(Beginning of Material for the task)
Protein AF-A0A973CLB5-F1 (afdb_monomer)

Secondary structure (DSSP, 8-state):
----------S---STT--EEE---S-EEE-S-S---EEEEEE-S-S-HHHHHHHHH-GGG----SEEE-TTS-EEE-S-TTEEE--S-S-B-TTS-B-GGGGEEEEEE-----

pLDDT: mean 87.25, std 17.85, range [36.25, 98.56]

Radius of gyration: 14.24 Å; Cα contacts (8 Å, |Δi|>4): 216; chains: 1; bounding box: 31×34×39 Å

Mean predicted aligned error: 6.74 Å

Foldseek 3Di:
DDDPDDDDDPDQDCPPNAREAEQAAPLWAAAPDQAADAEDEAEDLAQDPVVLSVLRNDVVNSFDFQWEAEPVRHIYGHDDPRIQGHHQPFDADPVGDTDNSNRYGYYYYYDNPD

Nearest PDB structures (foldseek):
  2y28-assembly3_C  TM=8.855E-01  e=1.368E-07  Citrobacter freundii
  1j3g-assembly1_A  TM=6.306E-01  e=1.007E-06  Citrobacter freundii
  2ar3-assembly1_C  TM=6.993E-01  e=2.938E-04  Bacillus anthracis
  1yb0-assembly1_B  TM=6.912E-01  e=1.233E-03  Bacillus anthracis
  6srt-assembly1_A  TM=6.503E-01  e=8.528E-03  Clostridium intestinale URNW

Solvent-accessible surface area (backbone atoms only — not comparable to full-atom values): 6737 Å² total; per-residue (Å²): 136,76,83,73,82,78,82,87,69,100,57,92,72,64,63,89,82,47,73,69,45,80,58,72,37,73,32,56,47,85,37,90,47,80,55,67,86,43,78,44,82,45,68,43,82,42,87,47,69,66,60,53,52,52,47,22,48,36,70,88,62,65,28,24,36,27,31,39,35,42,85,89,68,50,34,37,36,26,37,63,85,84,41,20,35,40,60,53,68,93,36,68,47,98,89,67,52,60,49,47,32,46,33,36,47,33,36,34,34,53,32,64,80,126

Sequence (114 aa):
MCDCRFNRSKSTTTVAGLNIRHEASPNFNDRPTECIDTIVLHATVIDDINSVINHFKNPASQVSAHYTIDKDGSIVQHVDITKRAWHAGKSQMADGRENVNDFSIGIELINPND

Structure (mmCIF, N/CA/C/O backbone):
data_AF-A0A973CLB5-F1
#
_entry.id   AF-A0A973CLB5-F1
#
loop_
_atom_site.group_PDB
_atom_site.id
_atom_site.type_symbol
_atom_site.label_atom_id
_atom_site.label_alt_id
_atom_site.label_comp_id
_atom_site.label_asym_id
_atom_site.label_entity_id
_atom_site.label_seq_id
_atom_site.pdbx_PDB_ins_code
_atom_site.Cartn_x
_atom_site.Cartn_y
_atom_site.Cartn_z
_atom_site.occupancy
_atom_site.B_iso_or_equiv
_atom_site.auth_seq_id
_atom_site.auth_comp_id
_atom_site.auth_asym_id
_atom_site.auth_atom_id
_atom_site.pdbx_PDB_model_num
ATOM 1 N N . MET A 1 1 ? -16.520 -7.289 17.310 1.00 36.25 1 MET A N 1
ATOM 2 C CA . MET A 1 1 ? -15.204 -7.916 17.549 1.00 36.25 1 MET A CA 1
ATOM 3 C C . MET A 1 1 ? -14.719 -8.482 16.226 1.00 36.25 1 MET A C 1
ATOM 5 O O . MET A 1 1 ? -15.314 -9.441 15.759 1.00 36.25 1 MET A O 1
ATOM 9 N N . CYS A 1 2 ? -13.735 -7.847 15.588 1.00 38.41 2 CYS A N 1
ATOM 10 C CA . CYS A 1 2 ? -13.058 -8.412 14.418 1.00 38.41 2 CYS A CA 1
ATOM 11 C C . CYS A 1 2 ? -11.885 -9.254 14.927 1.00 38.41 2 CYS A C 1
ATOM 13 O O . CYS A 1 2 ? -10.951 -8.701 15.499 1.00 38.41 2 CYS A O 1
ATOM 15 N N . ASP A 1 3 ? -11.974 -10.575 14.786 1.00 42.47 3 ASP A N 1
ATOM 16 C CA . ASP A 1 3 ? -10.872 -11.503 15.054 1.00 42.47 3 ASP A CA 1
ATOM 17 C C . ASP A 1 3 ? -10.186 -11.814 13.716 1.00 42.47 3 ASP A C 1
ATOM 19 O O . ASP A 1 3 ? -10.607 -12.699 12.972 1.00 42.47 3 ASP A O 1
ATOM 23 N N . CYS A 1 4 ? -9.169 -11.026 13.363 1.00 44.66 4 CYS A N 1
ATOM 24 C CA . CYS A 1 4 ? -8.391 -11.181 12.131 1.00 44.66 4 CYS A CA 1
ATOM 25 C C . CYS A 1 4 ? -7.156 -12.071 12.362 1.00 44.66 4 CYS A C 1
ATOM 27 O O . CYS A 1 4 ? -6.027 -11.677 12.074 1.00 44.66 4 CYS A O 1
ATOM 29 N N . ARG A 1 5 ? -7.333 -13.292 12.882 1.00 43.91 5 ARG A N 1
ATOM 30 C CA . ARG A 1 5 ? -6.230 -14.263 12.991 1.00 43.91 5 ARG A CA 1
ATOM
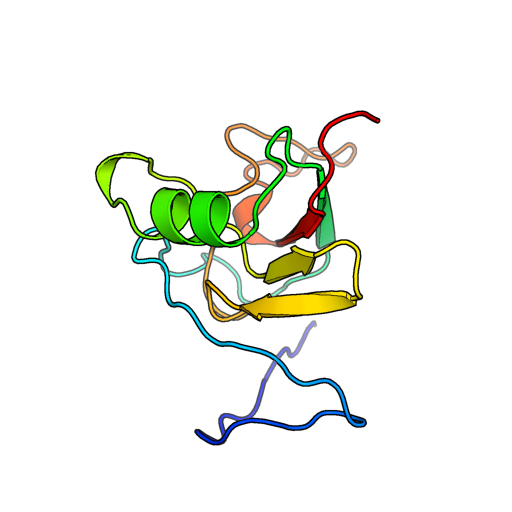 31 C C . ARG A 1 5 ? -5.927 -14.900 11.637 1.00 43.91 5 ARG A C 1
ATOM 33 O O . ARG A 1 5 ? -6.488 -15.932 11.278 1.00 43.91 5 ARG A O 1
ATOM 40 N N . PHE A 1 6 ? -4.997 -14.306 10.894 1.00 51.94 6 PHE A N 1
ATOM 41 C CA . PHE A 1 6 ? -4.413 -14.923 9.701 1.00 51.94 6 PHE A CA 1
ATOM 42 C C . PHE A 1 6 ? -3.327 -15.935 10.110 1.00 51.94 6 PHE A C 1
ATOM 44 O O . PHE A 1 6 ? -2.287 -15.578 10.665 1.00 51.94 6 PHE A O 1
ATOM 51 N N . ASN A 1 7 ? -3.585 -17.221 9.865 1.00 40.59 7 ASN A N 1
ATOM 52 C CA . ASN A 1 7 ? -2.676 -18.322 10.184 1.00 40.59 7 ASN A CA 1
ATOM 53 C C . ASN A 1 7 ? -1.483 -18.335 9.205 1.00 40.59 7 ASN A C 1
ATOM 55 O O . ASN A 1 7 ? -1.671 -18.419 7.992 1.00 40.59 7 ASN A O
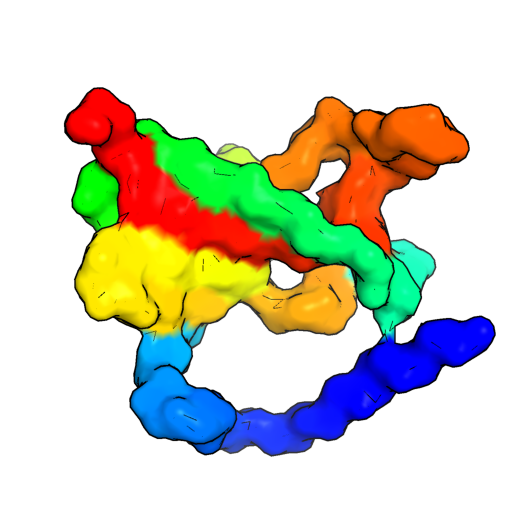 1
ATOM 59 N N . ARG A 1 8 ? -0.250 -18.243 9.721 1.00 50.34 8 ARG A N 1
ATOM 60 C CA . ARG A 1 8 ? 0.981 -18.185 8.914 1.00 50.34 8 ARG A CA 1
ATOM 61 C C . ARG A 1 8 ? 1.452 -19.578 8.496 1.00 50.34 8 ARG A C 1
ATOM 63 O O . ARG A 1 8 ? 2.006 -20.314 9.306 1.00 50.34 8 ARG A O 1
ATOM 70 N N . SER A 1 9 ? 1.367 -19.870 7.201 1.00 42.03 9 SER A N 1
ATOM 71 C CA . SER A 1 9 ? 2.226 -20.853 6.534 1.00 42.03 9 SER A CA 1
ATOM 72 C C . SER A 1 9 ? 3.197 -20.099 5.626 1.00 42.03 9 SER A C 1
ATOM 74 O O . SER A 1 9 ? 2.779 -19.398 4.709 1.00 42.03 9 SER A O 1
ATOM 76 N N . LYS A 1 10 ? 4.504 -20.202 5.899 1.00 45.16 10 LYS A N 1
(End of Material for the task)
Exercise requirements: Whenever the word "Bacillus" appears in a line above, copy that line.

Solution:
  2ar3-assembly1_C  TM=6.993E-01  e=2.938E-04  Bacillus anthracis
  1yb0-assembly1_B  TM=6.912E-01  e=1.233E-03  Bacillus anthracis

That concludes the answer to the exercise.